Dodds was Minister of Social Development in the Northern Ireland Executive from 21 November 1999 but resigned on 27 July 2000, then served again from 24 October 2001, when the devolved institutions were restored, until he was dismissed from office on 11 October 2002, shortly before the Executive and the Northern Ireland Assembly were collapsed by the UUP.
Dodds is vice-chair of the All Party Parliamentary Flag Group. He was appointed to the Privy Council of the United Kingdom on 9 June 2010, when he entered Westminster after the general election as the new party leader in parliament.
In a Westminster debate on the issue of governance in association football, Dodds highlighted that footballers born in Northern Ireland often opt to play for the Republic of Ireland national football team instead, saying "action needs to be taken to stop the haemorrhaging of talent from Northern Ireland".
12 July 2013 injury
At the Twelfth of July 2013 Orange order parades, Dodds was knocked unconscious at Woodvale Avenue in the Greater Shankill area of North Belfast by a brick thrown by fellow Ulster loyalists rioting against Police Service of Northern Ireland roadblocks. The violence broke out following the decision by the Parades Commission to bar Orangemen from walking past the Irish republican Ardoyne area. Dodds had been expelled from the House of Commons chamber for using unparliamentary language by Speaker John Bercow on 10 July 2013, after Dodds had refused to withdraw his accusation that the Conservative Secretary of State for Northern Ireland Theresa Villiers was being "deliberately deceptive" in answering questions about her powers in respect of what he called the "outrageous" Parades Commission ruling.
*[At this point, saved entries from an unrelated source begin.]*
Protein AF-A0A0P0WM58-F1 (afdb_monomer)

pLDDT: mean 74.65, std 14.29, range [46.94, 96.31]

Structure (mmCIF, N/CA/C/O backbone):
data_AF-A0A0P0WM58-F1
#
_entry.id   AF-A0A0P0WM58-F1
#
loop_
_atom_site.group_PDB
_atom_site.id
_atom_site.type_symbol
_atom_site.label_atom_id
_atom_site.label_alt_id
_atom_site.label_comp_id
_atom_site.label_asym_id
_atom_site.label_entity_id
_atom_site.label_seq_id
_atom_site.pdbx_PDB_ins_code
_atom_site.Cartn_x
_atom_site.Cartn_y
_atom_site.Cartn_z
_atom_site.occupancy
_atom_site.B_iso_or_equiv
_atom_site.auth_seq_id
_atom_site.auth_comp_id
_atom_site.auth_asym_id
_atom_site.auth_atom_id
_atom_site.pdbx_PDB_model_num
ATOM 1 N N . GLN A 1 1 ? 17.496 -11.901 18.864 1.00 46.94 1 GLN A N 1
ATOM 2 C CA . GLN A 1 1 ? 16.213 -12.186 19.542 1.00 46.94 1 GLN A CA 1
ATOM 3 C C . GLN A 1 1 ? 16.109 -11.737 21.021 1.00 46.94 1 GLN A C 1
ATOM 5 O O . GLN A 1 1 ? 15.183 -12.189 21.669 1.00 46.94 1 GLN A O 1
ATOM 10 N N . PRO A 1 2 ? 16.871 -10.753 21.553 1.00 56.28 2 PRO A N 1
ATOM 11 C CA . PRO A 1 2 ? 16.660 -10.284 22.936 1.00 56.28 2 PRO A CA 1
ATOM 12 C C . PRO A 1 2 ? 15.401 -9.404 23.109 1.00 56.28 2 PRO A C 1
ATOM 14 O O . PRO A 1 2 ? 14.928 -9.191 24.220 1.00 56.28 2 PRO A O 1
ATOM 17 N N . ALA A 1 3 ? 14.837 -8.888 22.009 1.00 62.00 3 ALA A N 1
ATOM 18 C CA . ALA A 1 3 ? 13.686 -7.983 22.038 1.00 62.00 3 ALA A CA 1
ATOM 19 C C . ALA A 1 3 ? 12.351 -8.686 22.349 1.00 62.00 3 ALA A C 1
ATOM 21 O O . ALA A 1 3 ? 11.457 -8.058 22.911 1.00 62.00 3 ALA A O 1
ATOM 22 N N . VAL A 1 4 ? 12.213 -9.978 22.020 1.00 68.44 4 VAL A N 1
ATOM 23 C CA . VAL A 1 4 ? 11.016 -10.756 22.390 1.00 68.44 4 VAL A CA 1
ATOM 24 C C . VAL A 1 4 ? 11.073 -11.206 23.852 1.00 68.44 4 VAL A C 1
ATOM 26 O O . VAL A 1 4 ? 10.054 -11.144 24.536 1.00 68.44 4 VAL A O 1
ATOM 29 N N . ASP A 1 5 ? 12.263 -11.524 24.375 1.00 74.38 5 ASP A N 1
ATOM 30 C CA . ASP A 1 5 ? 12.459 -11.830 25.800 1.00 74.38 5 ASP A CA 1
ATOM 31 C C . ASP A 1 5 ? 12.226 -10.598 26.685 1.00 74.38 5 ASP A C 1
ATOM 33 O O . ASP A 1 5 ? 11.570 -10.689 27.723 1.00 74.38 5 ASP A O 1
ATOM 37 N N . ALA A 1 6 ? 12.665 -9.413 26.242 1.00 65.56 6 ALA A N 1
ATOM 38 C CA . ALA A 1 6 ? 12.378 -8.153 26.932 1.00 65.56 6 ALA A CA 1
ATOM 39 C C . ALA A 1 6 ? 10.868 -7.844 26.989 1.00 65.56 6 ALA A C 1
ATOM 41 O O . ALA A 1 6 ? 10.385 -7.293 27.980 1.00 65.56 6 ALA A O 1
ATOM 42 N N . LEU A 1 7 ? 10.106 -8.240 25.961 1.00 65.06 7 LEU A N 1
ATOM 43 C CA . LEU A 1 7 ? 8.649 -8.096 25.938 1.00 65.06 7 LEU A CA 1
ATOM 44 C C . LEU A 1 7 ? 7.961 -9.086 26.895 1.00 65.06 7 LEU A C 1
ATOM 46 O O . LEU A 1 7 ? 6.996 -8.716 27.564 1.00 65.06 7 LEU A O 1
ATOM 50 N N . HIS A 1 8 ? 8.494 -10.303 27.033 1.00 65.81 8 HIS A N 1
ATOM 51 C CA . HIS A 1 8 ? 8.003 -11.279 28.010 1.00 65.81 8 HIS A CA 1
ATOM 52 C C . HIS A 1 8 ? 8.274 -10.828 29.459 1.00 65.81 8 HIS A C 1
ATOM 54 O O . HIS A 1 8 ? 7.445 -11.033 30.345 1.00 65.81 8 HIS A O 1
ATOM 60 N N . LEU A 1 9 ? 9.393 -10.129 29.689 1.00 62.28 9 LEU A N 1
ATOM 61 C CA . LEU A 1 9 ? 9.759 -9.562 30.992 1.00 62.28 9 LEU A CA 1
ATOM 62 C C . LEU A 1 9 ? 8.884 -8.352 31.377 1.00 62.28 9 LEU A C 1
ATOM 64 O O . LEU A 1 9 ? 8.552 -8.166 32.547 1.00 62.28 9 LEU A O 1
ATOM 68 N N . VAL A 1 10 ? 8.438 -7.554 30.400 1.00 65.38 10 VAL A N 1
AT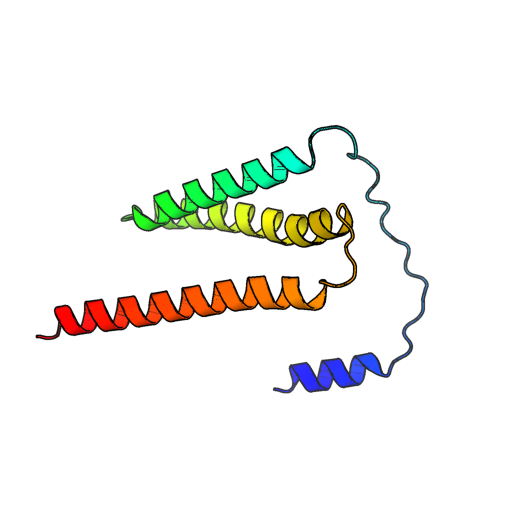OM 69 C CA . VAL A 1 10 ? 7.505 -6.436 30.636 1.00 65.38 10 VAL A CA 1
ATOM 70 C C . VAL A 1 10 ? 6.074 -6.916 30.920 1.00 65.38 10 VAL A C 1
ATOM 72 O O . VAL A 1 10 ? 5.369 -6.265 31.690 1.00 65.38 10 VAL A O 1
ATOM 75 N N . ALA A 1 11 ? 5.649 -8.065 30.380 1.00 67.94 11 ALA A N 1
ATOM 76 C CA . ALA A 1 11 ? 4.303 -8.614 30.592 1.00 67.94 11 ALA A CA 1
ATOM 77 C C . ALA A 1 11 ? 4.035 -9.094 32.035 1.00 67.94 11 ALA A C 1
ATOM 79 O O . ALA A 1 11 ? 2.885 -9.109 32.470 1.00 67.94 11 ALA A O 1
ATOM 80 N N . LEU A 1 12 ? 5.078 -9.436 32.800 1.00 69.44 12 LEU A N 1
ATOM 81 C CA . LEU A 1 12 ? 4.964 -9.847 34.208 1.00 69.44 12 LEU A CA 1
ATOM 82 C C . LEU A 1 12 ? 5.003 -8.681 35.205 1.00 69.44 12 LEU A C 1
ATOM 84 O O . LEU A 1 12 ? 4.911 -8.906 36.411 1.00 69.44 12 LEU A O 1
ATOM 88 N N . HIS A 1 13 ? 5.110 -7.434 34.740 1.00 64.94 13 HIS A N 1
ATOM 89 C CA . HIS A 1 13 ? 5.042 -6.278 35.625 1.00 64.94 13 HIS A CA 1
ATOM 90 C C . HIS A 1 13 ? 3.620 -5.691 35.616 1.00 64.94 13 HIS A C 1
ATOM 92 O O . HIS A 1 13 ? 3.244 -5.060 34.625 1.00 64.94 13 HIS A O 1
ATOM 98 N N . PRO A 1 14 ? 2.820 -5.834 36.694 1.00 57.78 14 PRO A N 1
ATOM 99 C CA . PRO A 1 14 ? 1.556 -5.115 36.834 1.00 57.78 14 PRO A CA 1
ATOM 100 C C . PRO A 1 14 ? 1.836 -3.605 36.932 1.00 57.78 14 PRO A C 1
ATOM 102 O O . PRO A 1 14 ? 2.045 -3.042 38.005 1.00 57.78 14 PRO A O 1
ATOM 105 N N . ARG A 1 15 ? 1.906 -2.944 35.768 1.00 59.41 15 ARG A N 1
ATOM 106 C CA . ARG A 1 15 ? 2.094 -1.496 35.620 1.00 59.41 15 ARG A CA 1
ATOM 107 C C . ARG A 1 15 ? 0.734 -0.786 35.737 1.00 59.41 15 ARG A C 1
ATOM 109 O O . ARG A 1 15 ? -0.239 -1.217 35.122 1.00 59.41 15 ARG A O 1
ATOM 116 N N . PRO A 1 16 ? 0.660 0.300 36.524 1.00 50.22 16 PRO A N 1
ATOM 117 C CA . PRO A 1 16 ? -0.574 0.807 37.116 1.00 50.22 16 PRO A CA 1
ATOM 118 C C . PRO A 1 16 ? -1.486 1.560 36.141 1.00 50.22 16 PRO A C 1
ATOM 120 O O . PRO A 1 16 ? -1.063 2.426 35.369 1.00 50.22 16 PRO A O 1
ATOM 123 N N . ALA A 1 17 ? -2.778 1.267 36.277 1.00 53.44 17 ALA A N 1
ATOM 124 C CA . ALA A 1 17 ? -3.918 1.866 35.601 1.00 53.44 17 ALA A CA 1
ATOM 125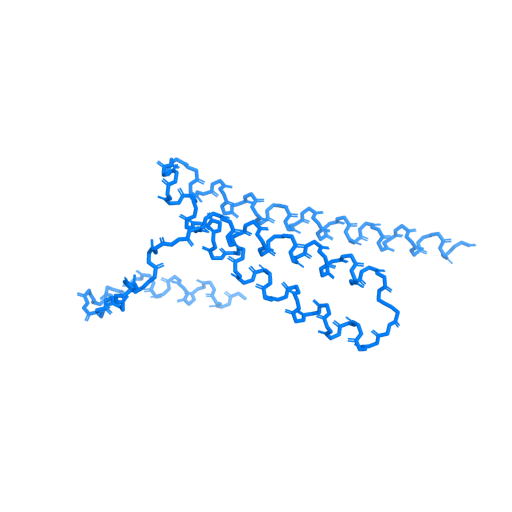 C C . ALA A 1 17 ? -4.159 3.332 36.018 1.00 53.44 17 ALA A C 1
ATOM 127 O O . ALA A 1 17 ? -5.158 3.633 36.660 1.00 53.44 17 ALA A O 1
ATOM 128 N N . HIS A 1 18 ? -3.263 4.273 35.692 1.00 52.62 18 HIS A N 1
ATOM 129 C CA . HIS A 1 18 ? -3.566 5.694 35.931 1.00 52.62 18 HIS A CA 1
ATOM 130 C C . HIS A 1 18 ? -2.822 6.735 35.069 1.00 52.62 18 HIS A C 1
ATOM 132 O O . HIS A 1 18 ? -2.532 7.837 35.533 1.00 52.62 18 HIS A O 1
ATOM 138 N N . ARG A 1 19 ? -2.566 6.485 33.778 1.00 53.38 19 ARG A N 1
ATOM 139 C CA . ARG A 1 19 ? -2.261 7.593 32.846 1.00 53.38 19 ARG A CA 1
ATOM 140 C C . ARG A 1 19 ? -3.352 7.772 31.798 1.00 53.38 19 ARG A C 1
ATOM 142 O O . ARG A 1 19 ? -3.354 7.167 30.737 1.00 53.38 19 ARG A O 1
ATOM 149 N N . ARG A 1 20 ? -4.291 8.624 32.217 1.00 50.62 20 ARG A N 1
ATOM 150 C CA . ARG A 1 20 ? -5.209 9.501 31.477 1.00 50.62 20 ARG A CA 1
ATOM 151 C C . ARG A 1 20 ? -5.076 9.435 29.952 1.00 50.62 20 ARG A C 1
ATOM 153 O O . ARG A 1 20 ? -4.097 9.903 29.378 1.00 50.62 20 ARG A O 1
ATOM 160 N N . ALA A 1 21 ? -6.141 8.936 29.335 1.00 51.25 21 ALA A N 1
ATOM 161 C CA . ALA A 1 21 ? -6.430 9.066 27.920 1.00 51.25 21 ALA A CA 1
ATOM 162 C C . ALA A 1 21 ? -6.315 10.538 27.466 1.00 51.25 21 ALA A C 1
ATOM 164 O O . ALA A 1 21 ? -7.030 11.387 28.016 1.00 51.25 21 ALA A O 1
ATOM 165 N N . PRO A 1 22 ? -5.485 10.877 26.463 1.00 52.31 22 PRO A N 1
ATOM 166 C CA . PRO A 1 22 ? -5.729 12.082 25.695 1.00 52.31 22 PRO A CA 1
ATOM 167 C C . PRO A 1 22 ? -7.076 11.888 24.998 1.00 52.31 22 PRO A C 1
ATOM 169 O O . PRO A 1 22 ? -7.269 10.984 24.187 1.00 52.31 22 PRO A O 1
ATOM 172 N N . ARG A 1 23 ? -8.043 12.711 25.396 1.00 47.31 23 ARG A N 1
ATOM 173 C CA . ARG A 1 23 ? -9.361 12.818 24.779 1.00 47.31 23 ARG A CA 1
ATOM 174 C C . ARG A 1 23 ? -9.172 13.236 23.318 1.00 47.31 23 ARG A C 1
ATOM 176 O O . ARG A 1 23 ? -9.093 14.424 23.025 1.00 47.31 23 ARG A O 1
ATOM 183 N N . VAL A 1 24 ? -9.095 12.279 22.396 1.00 55.91 24 VAL A N 1
ATOM 184 C CA . VAL A 1 24 ? -9.204 12.553 20.956 1.00 55.91 24 VAL A CA 1
ATOM 185 C C . VAL A 1 24 ? -10.682 12.818 20.671 1.00 55.91 24 VAL A C 1
ATOM 187 O O . VAL A 1 24 ? -11.425 11.916 20.305 1.00 55.91 24 VAL A O 1
ATOM 190 N N . VAL A 1 25 ? -11.142 14.034 20.974 1.00 51.97 25 VAL A N 1
ATOM 191 C CA . VAL A 1 25 ? -12.573 14.393 20.932 1.00 51.97 25 VAL A CA 1
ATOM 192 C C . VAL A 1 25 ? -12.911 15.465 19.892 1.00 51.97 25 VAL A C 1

Dodds said that the 2017 general election had "done more to maximise our influence" as it led to the DUP supporting a Conservative minority government. Arlene Foster together with Dodds set up the 'confidence-and-supply deal' with the Conservative Government; but relations with Theresa May have not always been smooth. Dodds opposed any attempts from the Republic of Ireland for 'annexation' of the north, and rejected the Brussels "Backstop option", stating it was tantamount to a surrender of sovereignty.
In January 2018, the Renewable Heat Incentive scandal made Dodds even more important to the government in Westminster, because the collapse of the Executive for the first time since 2002, was met with a deal for an extra £1 billion in funding for Northern Ireland. In June 2018, Dodds stated that "anything that would diminish the Union of the United Kingdom would be a clear red line for us."